**Exercise prompt**
In the data below, one line contains "ATOM 5 O O ." and a later one contains "ATOM 39 O O". Print both, with every line between them, exactly and alone.

**Extracted information**
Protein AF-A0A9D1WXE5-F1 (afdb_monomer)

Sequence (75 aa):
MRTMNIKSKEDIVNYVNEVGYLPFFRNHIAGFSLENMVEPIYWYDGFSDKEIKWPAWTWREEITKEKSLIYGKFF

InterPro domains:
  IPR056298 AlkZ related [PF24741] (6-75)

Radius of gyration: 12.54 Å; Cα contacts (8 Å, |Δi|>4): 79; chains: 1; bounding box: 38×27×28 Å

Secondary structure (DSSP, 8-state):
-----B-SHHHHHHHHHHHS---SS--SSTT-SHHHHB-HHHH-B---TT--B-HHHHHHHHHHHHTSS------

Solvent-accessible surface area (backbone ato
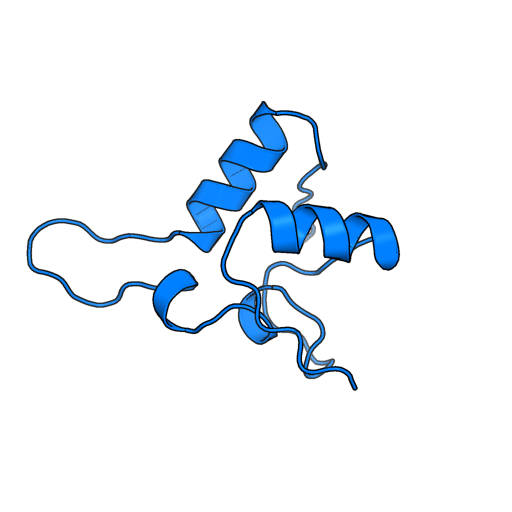ms only — not comparable to full-atom values): 4741 Å² total; per-residue (Å²): 129,87,86,56,76,36,87,51,56,65,50,51,53,55,49,29,72,72,68,72,64,71,45,64,57,74,59,97,52,85,79,56,14,47,62,59,27,35,42,65,74,38,58,52,38,84,82,56,102,85,61,86,47,41,53,55,60,52,33,55,52,49,38,43,74,72,63,77,50,84,86,82,90,85,133

Structure (mmCIF, N/CA/C/O backbone):
data_AF-A0A9D1WXE5-F1
#
_entry.id   AF-A0A9D1WXE5-F1
#
loop_
_atom_site.group_PDB
_atom_site.id
_atom_site.type_symbol
_atom_site.label_atom_id
_atom_site.label_alt_id
_atom_site.label_comp_id
_atom_site.label_asym_id
_atom_site.label_entity_id
_atom_site.label_seq_id
_atom_site.pdbx_PDB_ins_code
_atom_site.Cartn_x
_atom_site.Cartn_y
_atom_site.Cartn_z
_atom_site.occupancy
_atom_site.B_iso_or_equiv
_atom_site.auth_seq_id
_atom_site.auth_comp_id
_atom_site.auth_asym_id
_atom_site.auth_atom_id
_atom_site.pdbx_PDB_model_num
ATOM 1 N N . MET A 1 1 ? -11.956 1.825 -16.764 1.00 51.12 1 MET A N 1
ATOM 2 C CA . MET A 1 1 ? -11.496 1.814 -15.358 1.00 51.12 1 MET A CA 1
ATOM 3 C C . MET A 1 1 ? -10.845 3.147 -15.063 1.00 51.12 1 MET A C 1
ATOM 5 O O . MET A 1 1 ? -10.135 3.650 -15.923 1.00 51.12 1 MET A O 1
ATOM 9 N N . ARG A 1 2 ? -11.142 3.749 -13.910 1.00 52.94 2 ARG A N 1
ATOM 10 C CA . ARG A 1 2 ? -10.556 5.026 -13.491 1.00 52.94 2 ARG A CA 1
ATOM 11 C C . ARG A 1 2 ? -9.056 4.806 -13.277 1.00 52.94 2 ARG A C 1
ATOM 13 O O . ARG A 1 2 ? -8.682 4.001 -12.433 1.00 52.94 2 ARG A O 1
ATOM 20 N N . THR A 1 3 ? -8.210 5.469 -14.059 1.00 56.28 3 THR A N 1
ATOM 21 C CA . THR A 1 3 ? -6.758 5.449 -13.845 1.00 56.28 3 THR A CA 1
ATOM 22 C C . THR A 1 3 ? -6.468 6.315 -12.625 1.00 56.28 3 THR A C 1
ATOM 24 O O . THR A 1 3 ? -6.320 7.529 -12.741 1.00 56.28 3 THR A O 1
ATOM 27 N N . MET A 1 4 ? -6.512 5.726 -11.433 1.00 66.19 4 MET A N 1
ATOM 28 C CA . MET A 1 4 ? -6.111 6.429 -10.219 1.00 66.19 4 MET A CA 1
ATOM 29 C C . MET A 1 4 ? -4.586 6.468 -10.169 1.00 66.19 4 MET A C 1
ATOM 31 O O . MET A 1 4 ? -3.946 5.446 -10.393 1.00 66.19 4 MET A O 1
ATOM 35 N N . ASN A 1 5 ? -4.031 7.656 -9.942 1.00 87.44 5 ASN A N 1
ATOM 36 C CA . ASN A 1 5 ? -2.596 7.898 -9.866 1.00 87.44 5 ASN A CA 1
ATOM 37 C C . ASN A 1 5 ? -2.252 8.120 -8.389 1.00 87.44 5 ASN A C 1
ATOM 39 O O . ASN A 1 5 ? -2.452 9.221 -7.881 1.00 87.44 5 ASN A O 1
ATOM 43 N N . ILE A 1 6 ? -1.854 7.053 -7.695 1.00 94.00 6 ILE A N 1
ATOM 44 C CA . ILE A 1 6 ? -1.524 7.085 -6.265 1.00 94.00 6 ILE A CA 1
ATOM 45 C C . ILE A 1 6 ? -0.155 7.748 -6.097 1.00 94.00 6 ILE A C 1
ATOM 47 O O . ILE A 1 6 ? 0.832 7.297 -6.685 1.00 94.00 6 ILE A O 1
ATOM 51 N N . LYS A 1 7 ? -0.095 8.803 -5.277 1.00 94.81 7 LYS A N 1
ATOM 52 C CA . LYS A 1 7 ? 1.123 9.597 -5.036 1.00 94.81 7 LYS A CA 1
ATOM 53 C C . LYS A 1 7 ? 1.450 9.786 -3.557 1.00 94.81 7 LYS A C 1
ATOM 55 O O . LYS A 1 7 ? 2.448 10.421 -3.222 1.00 94.81 7 LYS A O 1
ATOM 60 N N . SER A 1 8 ? 0.611 9.256 -2.675 1.00 95.69 8 SER A N 1
ATOM 61 C CA . SER A 1 8 ? 0.718 9.421 -1.229 1.00 95.69 8 SER A CA 1
ATOM 62 C C . SER A 1 8 ? 0.100 8.238 -0.484 1.00 95.69 8 SER A C 1
ATOM 64 O O . SER A 1 8 ? -0.632 7.430 -1.064 1.00 95.69 8 SER A O 1
ATOM 66 N N . LYS A 1 9 ? 0.361 8.145 0.825 1.00 96.06 9 LYS A N 1
ATOM 67 C CA . LYS A 1 9 ? -0.308 7.162 1.687 1.00 96.06 9 LYS A CA 1
ATOM 68 C C . LYS A 1 9 ? -1.796 7.472 1.859 1.00 96.06 9 LYS A C 1
ATOM 70 O O . LYS A 1 9 ? -2.600 6.550 1.952 1.00 96.06 9 LYS A O 1
ATOM 75 N N . GLU A 1 10 ? -2.173 8.748 1.852 1.00 97.38 10 GLU A N 1
ATOM 76 C CA . GLU A 1 10 ? -3.556 9.202 1.979 1.00 97.38 10 GLU A CA 1
ATOM 77 C C . GLU A 1 10 ? -4.391 8.741 0.781 1.00 97.38 10 GLU A C 1
ATOM 79 O O . GLU A 1 10 ? -5.519 8.287 0.963 1.00 97.38 10 GLU A O 1
ATOM 84 N N . ASP A 1 11 ? -3.820 8.765 -0.428 1.00 96.81 11 ASP A N 1
ATOM 85 C CA . ASP A 1 11 ? -4.466 8.214 -1.625 1.00 96.81 11 ASP A CA 1
ATOM 86 C C . ASP A 1 11 ? -4.769 6.717 -1.460 1.00 96.81 11 ASP A C 1
ATOM 88 O O . ASP A 1 11 ? -5.855 6.262 -1.821 1.00 96.81 11 ASP A O 1
ATOM 92 N N . ILE A 1 12 ? -3.837 5.951 -0.873 1.00 96.38 12 ILE A N 1
ATOM 93 C CA . ILE A 1 12 ? -4.029 4.520 -0.586 1.00 96.38 12 ILE A CA 1
ATOM 94 C C . ILE A 1 12 ? -5.168 4.334 0.415 1.00 96.38 12 ILE A C 1
ATOM 96 O O . ILE A 1 12 ? -6.065 3.529 0.172 1.00 96.38 12 ILE A O 1
ATOM 100 N N . VAL A 1 13 ? -5.144 5.072 1.529 1.00 97.31 13 VAL A N 1
ATOM 101 C CA . VAL A 1 13 ? -6.167 4.977 2.580 1.00 97.31 13 VAL A CA 1
ATOM 102 C C . VAL A 1 13 ? -7.547 5.317 2.030 1.00 97.31 13 VAL A C 1
ATOM 104 O O . VAL A 1 13 ? -8.487 4.547 2.219 1.00 97.31 13 VAL A O 1
ATOM 107 N N . ASN A 1 14 ? -7.666 6.427 1.303 1.00 96.50 14 ASN A N 1
ATOM 108 C CA . ASN A 1 14 ? -8.925 6.855 0.704 1.00 96.50 14 ASN A CA 1
ATOM 109 C C . ASN A 1 14 ? -9.450 5.824 
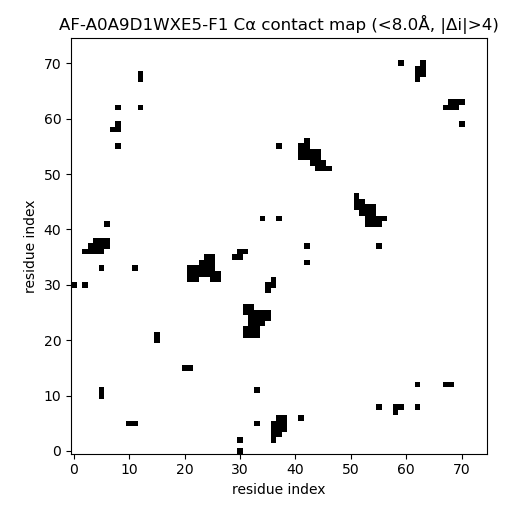-0.296 1.00 96.50 14 ASN A C 1
ATOM 111 O O . ASN A 1 14 ? -10.623 5.461 -0.235 1.00 96.50 14 ASN A O 1
ATOM 115 N N . TYR A 1 15 ? -8.583 5.308 -1.171 1.00 95.25 15 TYR A N 1
ATOM 116 C CA . TYR A 1 15 ? -8.991 4.314 -2.154 1.00 95.25 15 TYR A CA 1
ATOM 117 C C . TYR A 1 15 ? -9.433 3.006 -1.501 1.00 95.25 15 TYR A C 1
ATOM 119 O O . TYR A 1 15 ? -10.499 2.489 -1.818 1.00 95.25 15 TYR A O 1
ATOM 127 N N . VAL A 1 16 ? -8.655 2.473 -0.555 1.00 96.06 16 VAL A N 1
ATOM 128 C CA . VAL A 1 16 ? -9.015 1.232 0.147 1.00 96.06 16 VAL A CA 1
ATOM 129 C C . VAL A 1 16 ? -10.308 1.401 0.942 1.00 96.06 16 VAL A C 1
ATOM 131 O O . VAL A 1 16 ? -11.117 0.481 0.950 1.00 96.06 16 VAL A O 1
ATOM 134 N N . ASN A 1 17 ? -10.555 2.561 1.552 1.00 96.19 17 ASN A N 1
ATOM 135 C CA . ASN A 1 17 ? -11.831 2.834 2.217 1.00 96.19 17 ASN A CA 1
ATOM 136 C C . ASN A 1 17 ? -13.018 2.879 1.237 1.00 96.19 17 ASN A C 1
ATOM 138 O O . ASN A 1 17 ? -14.131 2.536 1.626 1.00 96.19 17 ASN A O 1
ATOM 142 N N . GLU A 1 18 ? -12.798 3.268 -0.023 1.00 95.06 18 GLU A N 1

**Problem solution**
ATOM 5 O O . MET A 1 1 ? -10.135 3.650 -15.923 1.00 51.12 1 MET A O 1
ATOM 9 N N . ARG A 1 2 ? -11.142 3.749 -13.910 1.00 52.94 2 ARG A N 1
ATOM 10 C CA . ARG A 1 2 ? -10.556 5.026 -13.491 1.00 52.94 2 ARG A CA 1
ATOM 11 C C . ARG A 1 2 ? -9.056 4.806 -13.277 1.00 52.94 2 ARG A C 1
ATOM 13 O O . ARG A 1 2 ? -8.682 4.001 -12.433 1.00 52.94 2 ARG A O 1
ATOM 20 N N . THR A 1 3 ? -8.210 5.469 -14.059 1.00 56.28 3 THR A N 1
ATOM 21 C CA . THR A 1 3 ? -6.758 5.449 -13.845 1.00 56.28 3 THR A CA 1
ATOM 22 C C . THR A 1 3 ? -6.468 6.315 -12.625 1.00 56.28 3 THR A C 1
ATOM 24 O O . THR A 1 3 ? -6.320 7.529 -12.741 1.00 56.28 3 THR A O 1
ATOM 27 N N . MET A 1 4 ? -6.512 5.726 -11.433 1.00 66.19 4 MET A N 1
ATOM 28 C CA . MET A 1 4 ? -6.111 6.429 -10.219 1.00 66.19 4 MET A CA 1
ATOM 29 C C . MET A 1 4 ? -4.586 6.468 -10.169 1.00 66.19 4 MET A C 1
ATOM 31 O O . MET A 1 4 ? -3.946 5.446 -10.393 1.00 66.19 4 MET A O 1
ATOM 35 N N . ASN A 1 5 ? -4.031 7.656 -9.942 1.00 87.44 5 ASN A N 1
ATOM 36 C CA . ASN A 1 5 ? -2.596 7.898 -9.866 1.00 87.44 5 ASN A CA 1
ATOM 37 C C . ASN A 1 5 ? -2.252 8.120 -8.389 1.00 87.44 5 ASN A C 1
ATOM 39 O O . ASN A 1 5 ? -2.452 9.221 -7.881 1.00 87.44 5 ASN A O 1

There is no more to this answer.